Jacky Goldberg – Le générique de Signé Cat’s Eyes, version longue de Tsukasa Hôjô – 1983
À travers une vitre embuée apparaît Sylia, l’aînée des sœurs Chamade, comme matée par un voyeur. “Filles d’aujourd’hui, enfants de la forme, nous aimons rire et danser”. Ses longs cheveux bruns bordent un visage en cœur, les yeux mi-clos et la bouche entrouverte. “Vienne minuit, quand d’autres s’endorment, nous devenons pour la nuit”. Tam, la benjamine, en maillot de bain rouge échancré, s’appuie contre un mur. “Trois vives panthères, qui en un éclair, savent bondir sans un bruit”. Les trois sœurs réunies, Sylia, Alex et Tam, courent dans la nuit noire, leurs silhouettes se détachant dans la lumière des projecteurs. “Sœurs et solidaires, sur terre ou en mer, relevant tous les défis”. Leurs cartes de visite voltigent tels des shuriken tandis que leurs jambes infinies, moulées dans des catsuits bleues, oranges ou violettes, découpent l’écran. “Cat’s Eye ! Signé Cat’s Eyes !”

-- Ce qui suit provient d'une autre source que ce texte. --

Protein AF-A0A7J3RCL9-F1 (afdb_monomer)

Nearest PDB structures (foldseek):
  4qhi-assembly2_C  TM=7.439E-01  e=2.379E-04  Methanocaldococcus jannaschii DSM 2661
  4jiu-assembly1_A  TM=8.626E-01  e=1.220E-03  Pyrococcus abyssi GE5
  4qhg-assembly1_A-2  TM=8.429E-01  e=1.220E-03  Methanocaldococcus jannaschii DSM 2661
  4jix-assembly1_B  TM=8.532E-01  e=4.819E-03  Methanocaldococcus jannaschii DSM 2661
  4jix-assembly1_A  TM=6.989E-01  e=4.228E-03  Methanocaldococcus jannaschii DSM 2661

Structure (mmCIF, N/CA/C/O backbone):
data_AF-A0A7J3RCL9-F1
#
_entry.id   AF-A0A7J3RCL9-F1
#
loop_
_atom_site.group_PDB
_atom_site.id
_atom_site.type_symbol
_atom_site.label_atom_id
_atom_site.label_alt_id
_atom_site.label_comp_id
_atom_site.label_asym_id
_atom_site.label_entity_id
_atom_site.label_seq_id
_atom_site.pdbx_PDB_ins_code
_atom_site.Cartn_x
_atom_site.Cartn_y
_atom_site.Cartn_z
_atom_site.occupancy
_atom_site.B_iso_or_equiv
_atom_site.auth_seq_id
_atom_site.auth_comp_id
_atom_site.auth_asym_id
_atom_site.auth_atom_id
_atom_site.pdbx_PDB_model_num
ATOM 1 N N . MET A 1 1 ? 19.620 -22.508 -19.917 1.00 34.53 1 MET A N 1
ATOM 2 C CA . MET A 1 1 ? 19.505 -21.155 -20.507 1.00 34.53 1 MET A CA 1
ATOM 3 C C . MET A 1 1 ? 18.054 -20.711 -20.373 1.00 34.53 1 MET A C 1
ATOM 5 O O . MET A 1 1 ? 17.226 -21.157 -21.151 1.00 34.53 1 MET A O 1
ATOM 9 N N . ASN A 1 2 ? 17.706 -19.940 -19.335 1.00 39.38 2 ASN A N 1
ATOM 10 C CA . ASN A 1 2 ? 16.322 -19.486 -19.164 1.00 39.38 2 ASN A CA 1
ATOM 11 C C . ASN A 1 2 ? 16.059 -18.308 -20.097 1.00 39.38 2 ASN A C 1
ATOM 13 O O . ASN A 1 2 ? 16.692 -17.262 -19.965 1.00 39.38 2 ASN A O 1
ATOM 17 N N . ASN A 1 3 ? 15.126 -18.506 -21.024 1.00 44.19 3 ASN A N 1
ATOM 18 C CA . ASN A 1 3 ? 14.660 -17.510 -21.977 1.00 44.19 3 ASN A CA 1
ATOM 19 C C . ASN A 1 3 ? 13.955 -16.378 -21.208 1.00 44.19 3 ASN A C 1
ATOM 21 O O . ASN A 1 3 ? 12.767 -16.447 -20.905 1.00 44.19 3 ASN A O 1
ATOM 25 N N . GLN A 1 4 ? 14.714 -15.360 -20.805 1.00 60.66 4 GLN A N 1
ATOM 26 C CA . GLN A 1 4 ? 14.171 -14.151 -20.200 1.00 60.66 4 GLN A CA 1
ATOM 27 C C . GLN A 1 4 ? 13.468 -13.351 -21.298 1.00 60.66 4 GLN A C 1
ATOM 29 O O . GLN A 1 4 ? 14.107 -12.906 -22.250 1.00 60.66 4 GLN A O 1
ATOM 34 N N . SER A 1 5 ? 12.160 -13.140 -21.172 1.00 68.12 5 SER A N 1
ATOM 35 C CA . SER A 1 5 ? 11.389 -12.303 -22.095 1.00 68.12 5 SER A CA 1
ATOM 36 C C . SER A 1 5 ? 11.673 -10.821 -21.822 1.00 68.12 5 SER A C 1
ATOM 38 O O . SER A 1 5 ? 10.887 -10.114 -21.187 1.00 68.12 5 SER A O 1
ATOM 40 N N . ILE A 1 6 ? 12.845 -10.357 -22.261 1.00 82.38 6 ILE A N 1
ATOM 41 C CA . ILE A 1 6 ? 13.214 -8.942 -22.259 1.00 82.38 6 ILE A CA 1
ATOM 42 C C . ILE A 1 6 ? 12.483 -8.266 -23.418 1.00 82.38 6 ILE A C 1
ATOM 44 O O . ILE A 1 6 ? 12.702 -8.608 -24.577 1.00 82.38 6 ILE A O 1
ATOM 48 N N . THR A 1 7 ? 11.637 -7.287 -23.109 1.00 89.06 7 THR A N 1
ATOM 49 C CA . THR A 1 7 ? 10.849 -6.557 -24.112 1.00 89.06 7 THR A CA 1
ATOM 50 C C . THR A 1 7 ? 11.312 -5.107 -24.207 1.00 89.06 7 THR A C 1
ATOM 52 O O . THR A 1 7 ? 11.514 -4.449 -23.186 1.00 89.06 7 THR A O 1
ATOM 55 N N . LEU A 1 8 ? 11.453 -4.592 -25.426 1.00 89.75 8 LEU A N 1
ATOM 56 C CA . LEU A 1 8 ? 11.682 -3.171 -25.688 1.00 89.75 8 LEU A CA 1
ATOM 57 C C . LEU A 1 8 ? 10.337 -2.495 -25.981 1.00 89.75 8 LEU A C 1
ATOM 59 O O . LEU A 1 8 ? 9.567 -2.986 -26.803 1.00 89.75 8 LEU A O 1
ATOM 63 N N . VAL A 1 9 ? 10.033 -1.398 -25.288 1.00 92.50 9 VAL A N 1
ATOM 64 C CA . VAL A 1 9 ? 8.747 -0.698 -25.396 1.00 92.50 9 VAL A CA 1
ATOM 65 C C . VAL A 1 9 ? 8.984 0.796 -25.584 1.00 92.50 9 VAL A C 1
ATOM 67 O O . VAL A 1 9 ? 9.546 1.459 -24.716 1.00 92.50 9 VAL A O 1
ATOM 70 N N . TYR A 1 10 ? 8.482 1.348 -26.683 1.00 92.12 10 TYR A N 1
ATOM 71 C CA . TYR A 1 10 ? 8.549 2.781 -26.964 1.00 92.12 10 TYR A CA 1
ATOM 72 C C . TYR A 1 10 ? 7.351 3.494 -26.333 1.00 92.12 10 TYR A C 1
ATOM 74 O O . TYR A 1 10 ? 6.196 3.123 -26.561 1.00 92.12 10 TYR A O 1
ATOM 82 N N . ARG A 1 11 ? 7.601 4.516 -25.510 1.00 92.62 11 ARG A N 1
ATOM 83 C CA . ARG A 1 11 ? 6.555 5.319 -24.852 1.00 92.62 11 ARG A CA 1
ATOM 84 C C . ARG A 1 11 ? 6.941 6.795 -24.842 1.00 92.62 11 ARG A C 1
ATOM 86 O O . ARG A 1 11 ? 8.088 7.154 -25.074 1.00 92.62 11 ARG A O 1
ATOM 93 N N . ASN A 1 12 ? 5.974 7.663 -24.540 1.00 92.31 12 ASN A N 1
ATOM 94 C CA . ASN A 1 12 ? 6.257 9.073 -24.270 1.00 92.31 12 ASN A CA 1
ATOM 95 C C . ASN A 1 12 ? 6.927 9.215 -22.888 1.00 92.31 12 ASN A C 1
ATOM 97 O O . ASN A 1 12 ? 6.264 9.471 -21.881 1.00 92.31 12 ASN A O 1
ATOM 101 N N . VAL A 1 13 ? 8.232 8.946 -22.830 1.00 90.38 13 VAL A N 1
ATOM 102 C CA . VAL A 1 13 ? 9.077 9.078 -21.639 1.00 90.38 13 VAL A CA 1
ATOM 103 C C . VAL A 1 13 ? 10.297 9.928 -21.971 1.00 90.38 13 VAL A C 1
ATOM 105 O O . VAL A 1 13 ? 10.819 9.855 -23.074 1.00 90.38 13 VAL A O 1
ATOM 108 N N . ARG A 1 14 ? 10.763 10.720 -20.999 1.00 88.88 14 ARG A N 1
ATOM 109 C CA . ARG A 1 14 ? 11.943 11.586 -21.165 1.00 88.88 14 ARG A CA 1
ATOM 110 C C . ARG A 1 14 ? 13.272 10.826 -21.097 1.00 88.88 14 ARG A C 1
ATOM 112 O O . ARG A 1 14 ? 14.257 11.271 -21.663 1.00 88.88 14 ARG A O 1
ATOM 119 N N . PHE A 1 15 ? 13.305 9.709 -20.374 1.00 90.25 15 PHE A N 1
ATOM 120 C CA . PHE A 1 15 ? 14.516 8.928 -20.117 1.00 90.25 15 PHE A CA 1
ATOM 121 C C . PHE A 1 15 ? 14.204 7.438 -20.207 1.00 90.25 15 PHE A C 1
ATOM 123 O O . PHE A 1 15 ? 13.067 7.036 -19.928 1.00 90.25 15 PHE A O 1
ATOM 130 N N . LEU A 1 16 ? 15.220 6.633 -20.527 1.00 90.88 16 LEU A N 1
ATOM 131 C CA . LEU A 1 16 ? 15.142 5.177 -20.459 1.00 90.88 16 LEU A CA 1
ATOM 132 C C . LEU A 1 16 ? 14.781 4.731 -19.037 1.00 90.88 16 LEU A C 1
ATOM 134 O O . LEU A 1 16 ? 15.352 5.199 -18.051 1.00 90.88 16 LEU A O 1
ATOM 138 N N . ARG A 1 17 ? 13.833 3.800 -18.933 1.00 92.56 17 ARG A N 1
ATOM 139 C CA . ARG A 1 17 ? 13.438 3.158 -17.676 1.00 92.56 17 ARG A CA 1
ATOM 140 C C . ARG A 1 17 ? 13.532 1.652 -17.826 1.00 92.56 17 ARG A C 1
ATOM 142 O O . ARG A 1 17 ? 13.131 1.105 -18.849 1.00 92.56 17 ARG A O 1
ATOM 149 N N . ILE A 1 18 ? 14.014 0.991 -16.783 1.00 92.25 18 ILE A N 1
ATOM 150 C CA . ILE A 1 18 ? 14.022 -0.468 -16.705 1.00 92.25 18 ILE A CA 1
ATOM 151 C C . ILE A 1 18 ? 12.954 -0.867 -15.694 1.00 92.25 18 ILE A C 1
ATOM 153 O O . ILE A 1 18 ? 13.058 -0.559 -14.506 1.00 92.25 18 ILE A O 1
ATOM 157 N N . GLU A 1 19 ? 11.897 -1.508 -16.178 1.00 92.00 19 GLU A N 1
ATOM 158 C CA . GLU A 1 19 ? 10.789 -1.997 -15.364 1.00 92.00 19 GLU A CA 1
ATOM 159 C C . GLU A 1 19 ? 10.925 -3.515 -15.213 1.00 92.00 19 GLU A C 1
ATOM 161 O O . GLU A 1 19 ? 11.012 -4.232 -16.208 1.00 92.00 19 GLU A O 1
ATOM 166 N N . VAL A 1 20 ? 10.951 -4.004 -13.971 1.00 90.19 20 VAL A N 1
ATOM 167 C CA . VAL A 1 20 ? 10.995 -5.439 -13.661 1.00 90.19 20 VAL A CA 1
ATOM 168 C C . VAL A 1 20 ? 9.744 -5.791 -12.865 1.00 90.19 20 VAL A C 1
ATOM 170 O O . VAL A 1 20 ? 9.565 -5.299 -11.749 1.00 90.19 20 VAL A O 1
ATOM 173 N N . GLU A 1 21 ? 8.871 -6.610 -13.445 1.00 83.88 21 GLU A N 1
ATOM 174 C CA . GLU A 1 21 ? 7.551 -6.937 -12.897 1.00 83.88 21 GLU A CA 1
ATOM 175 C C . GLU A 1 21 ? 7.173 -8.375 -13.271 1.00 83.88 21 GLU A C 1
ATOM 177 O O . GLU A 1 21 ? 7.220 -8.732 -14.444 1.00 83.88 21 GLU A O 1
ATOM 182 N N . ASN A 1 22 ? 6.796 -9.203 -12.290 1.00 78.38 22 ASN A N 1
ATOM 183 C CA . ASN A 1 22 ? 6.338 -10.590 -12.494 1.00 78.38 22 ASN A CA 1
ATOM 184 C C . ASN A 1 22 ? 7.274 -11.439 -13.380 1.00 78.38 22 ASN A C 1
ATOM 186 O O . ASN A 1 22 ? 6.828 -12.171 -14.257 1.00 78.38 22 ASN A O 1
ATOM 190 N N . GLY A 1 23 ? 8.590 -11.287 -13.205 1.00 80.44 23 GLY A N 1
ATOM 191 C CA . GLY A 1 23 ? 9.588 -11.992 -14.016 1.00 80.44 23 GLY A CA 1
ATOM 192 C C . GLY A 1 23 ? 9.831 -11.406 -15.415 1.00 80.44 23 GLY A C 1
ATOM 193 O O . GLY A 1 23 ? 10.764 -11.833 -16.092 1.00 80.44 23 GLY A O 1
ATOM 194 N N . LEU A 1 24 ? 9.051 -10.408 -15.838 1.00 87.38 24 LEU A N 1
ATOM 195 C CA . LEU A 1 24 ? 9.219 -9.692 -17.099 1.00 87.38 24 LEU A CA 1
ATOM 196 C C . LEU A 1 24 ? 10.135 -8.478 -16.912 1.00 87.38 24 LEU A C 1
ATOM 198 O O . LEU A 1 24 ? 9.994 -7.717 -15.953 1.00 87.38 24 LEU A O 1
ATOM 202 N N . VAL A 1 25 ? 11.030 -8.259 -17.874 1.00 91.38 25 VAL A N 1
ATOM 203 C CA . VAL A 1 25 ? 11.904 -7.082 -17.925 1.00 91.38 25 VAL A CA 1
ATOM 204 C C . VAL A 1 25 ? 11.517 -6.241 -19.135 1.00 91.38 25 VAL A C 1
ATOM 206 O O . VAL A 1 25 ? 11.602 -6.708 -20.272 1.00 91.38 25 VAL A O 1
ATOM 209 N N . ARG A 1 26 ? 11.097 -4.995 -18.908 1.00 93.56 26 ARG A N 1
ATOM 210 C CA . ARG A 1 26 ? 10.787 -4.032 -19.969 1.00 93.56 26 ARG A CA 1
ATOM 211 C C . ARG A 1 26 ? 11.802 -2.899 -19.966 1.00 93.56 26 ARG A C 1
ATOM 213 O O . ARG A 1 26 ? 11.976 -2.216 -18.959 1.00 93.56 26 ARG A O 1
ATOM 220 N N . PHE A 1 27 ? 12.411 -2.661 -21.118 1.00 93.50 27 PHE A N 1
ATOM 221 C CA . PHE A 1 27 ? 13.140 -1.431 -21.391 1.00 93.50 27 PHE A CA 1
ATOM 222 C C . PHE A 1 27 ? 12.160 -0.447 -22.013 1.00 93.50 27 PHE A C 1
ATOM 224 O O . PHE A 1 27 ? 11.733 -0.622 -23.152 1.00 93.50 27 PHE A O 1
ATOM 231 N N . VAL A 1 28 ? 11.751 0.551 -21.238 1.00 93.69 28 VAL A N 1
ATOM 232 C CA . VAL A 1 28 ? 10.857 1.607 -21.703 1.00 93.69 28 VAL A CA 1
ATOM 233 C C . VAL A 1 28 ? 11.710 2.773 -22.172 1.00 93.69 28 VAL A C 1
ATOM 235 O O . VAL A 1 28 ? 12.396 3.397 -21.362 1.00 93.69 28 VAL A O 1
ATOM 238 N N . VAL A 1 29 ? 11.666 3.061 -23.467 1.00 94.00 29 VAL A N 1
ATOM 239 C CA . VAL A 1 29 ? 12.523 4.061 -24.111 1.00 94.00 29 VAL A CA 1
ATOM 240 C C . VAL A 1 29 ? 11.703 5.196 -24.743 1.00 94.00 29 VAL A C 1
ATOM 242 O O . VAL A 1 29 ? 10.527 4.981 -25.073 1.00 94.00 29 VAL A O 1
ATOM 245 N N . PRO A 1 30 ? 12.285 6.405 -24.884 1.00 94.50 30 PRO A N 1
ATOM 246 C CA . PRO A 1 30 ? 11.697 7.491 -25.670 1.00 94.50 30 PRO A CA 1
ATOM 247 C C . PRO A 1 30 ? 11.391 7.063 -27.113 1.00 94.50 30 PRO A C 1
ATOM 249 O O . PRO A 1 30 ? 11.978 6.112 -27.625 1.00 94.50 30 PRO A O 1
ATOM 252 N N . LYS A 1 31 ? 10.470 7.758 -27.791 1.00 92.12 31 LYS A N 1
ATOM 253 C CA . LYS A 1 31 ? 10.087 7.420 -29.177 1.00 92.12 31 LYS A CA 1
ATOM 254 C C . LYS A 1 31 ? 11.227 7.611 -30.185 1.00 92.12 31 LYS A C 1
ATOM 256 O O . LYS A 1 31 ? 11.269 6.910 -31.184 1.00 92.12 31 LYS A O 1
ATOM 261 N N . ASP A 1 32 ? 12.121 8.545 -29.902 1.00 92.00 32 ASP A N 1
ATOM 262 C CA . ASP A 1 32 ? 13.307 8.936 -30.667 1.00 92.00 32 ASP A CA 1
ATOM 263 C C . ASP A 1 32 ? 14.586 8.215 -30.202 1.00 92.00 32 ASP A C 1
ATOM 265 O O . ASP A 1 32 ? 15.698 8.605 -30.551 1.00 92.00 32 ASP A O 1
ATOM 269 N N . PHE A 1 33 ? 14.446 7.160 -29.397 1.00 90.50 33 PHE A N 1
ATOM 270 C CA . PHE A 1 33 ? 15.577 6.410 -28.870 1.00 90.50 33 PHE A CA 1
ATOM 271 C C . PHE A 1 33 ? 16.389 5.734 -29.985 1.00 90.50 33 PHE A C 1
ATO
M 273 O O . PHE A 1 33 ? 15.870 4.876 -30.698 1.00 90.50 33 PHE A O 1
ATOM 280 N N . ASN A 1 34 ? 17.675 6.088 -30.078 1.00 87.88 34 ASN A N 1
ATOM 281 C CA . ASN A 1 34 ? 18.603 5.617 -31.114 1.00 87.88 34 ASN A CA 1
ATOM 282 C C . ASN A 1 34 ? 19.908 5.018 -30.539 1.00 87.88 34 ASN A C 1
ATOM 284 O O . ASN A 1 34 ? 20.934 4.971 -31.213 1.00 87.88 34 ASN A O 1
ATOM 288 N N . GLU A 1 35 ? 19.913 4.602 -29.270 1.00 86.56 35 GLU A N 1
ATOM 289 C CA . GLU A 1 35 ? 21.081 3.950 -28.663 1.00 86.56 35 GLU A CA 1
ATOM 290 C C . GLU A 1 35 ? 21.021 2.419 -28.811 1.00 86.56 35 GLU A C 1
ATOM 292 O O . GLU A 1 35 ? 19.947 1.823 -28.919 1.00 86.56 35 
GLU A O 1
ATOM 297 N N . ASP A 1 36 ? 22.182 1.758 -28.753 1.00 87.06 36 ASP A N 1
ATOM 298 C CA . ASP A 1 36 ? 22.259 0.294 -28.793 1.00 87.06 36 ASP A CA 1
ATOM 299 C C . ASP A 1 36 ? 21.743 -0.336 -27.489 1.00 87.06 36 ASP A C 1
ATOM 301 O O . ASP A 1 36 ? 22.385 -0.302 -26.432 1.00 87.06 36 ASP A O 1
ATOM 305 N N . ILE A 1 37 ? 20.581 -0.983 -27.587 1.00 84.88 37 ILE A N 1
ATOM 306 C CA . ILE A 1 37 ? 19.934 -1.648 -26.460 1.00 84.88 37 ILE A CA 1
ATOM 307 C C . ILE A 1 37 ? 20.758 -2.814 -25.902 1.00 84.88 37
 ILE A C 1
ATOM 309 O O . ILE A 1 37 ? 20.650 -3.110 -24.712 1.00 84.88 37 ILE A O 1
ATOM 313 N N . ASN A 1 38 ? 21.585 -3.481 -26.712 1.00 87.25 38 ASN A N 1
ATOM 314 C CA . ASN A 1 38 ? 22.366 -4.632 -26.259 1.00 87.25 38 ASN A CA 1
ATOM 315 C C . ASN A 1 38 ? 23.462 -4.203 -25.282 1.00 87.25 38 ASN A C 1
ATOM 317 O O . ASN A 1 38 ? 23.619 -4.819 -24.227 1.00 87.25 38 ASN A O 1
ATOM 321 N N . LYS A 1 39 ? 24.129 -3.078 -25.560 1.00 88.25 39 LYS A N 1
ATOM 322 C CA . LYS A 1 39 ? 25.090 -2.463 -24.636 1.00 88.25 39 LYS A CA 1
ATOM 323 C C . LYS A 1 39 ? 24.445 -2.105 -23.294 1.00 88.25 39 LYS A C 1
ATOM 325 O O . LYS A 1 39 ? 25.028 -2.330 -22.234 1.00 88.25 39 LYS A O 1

Arnaud Hallet – L’Apollonide de Bertrand Bonello (2011)
Madeleine, prostituée, ouvre le film avec le récit de son rêve : un client habitué de la maison close vient la visiter, lui offre un coffret de cuir marron où loge une émeraude, signe d’affranchissement des catins. L’acte sexuel, mécanique, vient saisir les deux visages en champ-contrechamp dans une lumière chaude et secrète. Elle raconte : “Et à mesure que tu jouis entre mes cuisses, je sens ton sperme remonter en moi, me remplir et il ressort par mes yeux. Il y a des larmes blanches épaisses qui coulent sur mes joues”. C’est un cauchemar, qui est aussi une prémonition. Plus tard, quand la scène est rejouée, un violent cri pénètre la chair du film. Ne reste que le corps nu et blanc de Madeleine, le visage recouvert de sang, un sourire dessiné au couteau. Le sexe de L’ Apollonide est cette connexion vénéneuse entre ce qui est rêvé et vécu, un chemin en spirale hypnotique et dangereux.

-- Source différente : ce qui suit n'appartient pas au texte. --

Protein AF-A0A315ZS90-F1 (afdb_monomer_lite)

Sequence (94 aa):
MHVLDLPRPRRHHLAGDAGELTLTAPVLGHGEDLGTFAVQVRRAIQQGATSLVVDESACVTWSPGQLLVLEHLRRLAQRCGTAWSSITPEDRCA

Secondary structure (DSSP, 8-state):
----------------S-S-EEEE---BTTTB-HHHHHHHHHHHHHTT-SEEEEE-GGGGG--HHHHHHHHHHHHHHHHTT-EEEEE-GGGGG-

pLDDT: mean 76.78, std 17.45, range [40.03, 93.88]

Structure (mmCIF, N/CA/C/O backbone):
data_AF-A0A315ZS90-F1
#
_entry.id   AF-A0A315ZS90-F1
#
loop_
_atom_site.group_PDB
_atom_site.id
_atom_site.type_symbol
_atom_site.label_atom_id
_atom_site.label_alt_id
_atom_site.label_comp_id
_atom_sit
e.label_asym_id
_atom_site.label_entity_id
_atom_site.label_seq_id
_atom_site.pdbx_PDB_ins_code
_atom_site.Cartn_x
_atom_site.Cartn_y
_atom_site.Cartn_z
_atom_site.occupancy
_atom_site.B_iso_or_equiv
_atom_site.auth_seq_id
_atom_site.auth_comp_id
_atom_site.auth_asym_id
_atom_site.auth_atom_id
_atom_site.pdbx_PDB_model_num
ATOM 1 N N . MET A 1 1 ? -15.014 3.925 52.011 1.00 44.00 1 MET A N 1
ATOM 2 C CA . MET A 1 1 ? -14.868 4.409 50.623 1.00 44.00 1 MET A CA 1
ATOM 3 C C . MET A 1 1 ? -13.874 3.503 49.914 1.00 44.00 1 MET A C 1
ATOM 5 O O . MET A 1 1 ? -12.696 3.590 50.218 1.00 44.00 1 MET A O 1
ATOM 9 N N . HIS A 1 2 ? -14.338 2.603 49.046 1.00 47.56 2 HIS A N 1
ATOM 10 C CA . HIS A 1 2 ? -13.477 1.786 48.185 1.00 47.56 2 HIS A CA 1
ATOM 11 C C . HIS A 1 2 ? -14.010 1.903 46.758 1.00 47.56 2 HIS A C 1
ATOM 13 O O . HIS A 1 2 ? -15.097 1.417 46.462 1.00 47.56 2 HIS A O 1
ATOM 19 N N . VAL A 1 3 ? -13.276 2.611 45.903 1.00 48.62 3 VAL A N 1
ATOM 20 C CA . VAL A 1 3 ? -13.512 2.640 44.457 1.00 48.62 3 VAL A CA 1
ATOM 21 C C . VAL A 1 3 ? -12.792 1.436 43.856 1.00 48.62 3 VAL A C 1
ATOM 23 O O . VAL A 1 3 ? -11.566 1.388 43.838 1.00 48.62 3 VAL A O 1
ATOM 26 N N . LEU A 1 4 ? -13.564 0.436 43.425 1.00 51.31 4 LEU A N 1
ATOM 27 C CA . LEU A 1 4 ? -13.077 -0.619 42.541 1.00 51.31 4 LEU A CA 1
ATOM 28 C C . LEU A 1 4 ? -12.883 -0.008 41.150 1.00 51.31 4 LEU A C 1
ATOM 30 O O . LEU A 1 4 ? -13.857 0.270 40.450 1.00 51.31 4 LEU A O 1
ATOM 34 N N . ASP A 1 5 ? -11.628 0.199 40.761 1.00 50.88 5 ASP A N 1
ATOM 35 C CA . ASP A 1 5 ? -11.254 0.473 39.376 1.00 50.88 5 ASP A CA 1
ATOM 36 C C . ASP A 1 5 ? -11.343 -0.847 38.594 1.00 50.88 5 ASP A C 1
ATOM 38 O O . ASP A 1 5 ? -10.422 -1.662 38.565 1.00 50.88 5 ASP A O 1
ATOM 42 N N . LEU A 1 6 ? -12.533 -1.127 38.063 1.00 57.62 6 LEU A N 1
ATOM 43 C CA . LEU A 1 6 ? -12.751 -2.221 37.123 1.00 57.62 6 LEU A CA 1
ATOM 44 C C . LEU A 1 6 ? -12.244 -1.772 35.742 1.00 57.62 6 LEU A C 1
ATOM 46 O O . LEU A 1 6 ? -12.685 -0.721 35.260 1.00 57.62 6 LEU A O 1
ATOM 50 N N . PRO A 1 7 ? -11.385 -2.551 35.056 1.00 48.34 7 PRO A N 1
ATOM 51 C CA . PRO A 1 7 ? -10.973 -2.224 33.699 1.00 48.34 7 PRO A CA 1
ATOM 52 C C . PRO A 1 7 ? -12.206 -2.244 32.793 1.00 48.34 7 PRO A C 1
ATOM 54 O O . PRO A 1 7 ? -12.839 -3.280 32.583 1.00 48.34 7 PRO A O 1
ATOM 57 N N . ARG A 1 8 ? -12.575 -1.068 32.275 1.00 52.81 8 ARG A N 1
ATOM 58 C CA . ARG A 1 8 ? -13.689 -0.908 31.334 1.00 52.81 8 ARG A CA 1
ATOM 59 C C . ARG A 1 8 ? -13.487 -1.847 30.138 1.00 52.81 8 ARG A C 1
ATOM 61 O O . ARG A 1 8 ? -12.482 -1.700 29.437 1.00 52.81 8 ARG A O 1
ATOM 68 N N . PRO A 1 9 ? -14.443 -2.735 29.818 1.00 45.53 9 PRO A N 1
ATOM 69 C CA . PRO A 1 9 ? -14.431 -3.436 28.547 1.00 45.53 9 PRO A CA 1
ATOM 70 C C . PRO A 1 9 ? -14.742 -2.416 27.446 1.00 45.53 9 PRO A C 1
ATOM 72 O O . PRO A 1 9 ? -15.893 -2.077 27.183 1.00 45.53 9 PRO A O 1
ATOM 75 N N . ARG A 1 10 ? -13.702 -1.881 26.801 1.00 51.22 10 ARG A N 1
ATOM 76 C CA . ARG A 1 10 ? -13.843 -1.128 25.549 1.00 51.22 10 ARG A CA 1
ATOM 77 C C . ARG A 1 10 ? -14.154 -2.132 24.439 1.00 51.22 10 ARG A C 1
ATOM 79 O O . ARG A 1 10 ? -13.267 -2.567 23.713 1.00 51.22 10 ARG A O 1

Murielle Joudet – 36 fillette de Catherine Breillat (1988)
Pour une jeune fille en vacances qui rêve d’en finir avec son encombrante virginité, le sexe est une guerre à mener de front. Lorsque Lili, 14 ans, rencontre un beau quadra, ce sont autant ses sens que son cerveau qui s’affolent : rarement un film n’aura si bien montré que l’excitation sexuelle est d’abord une affaire de cérébralité, un torrent d’affects qui contient aussi bien la volupté que le dégoût, la peur, la haine et la tristesse. L’érotisme, c’est “l’approbation de la vie jusque dans la mort”, comme disait Bataille, le maître de la cinéaste. 36 fillette est son hommage à l’un de ses films fétiches, Baby Doll d’Elia Kazan, un remake suffocant d’érotisme en ce qu’il s’en tient à une règle d’or : surtout, ne jamais aller jusqu’au bout, s’enfuir au moment où l’on entrevoit la jouissance.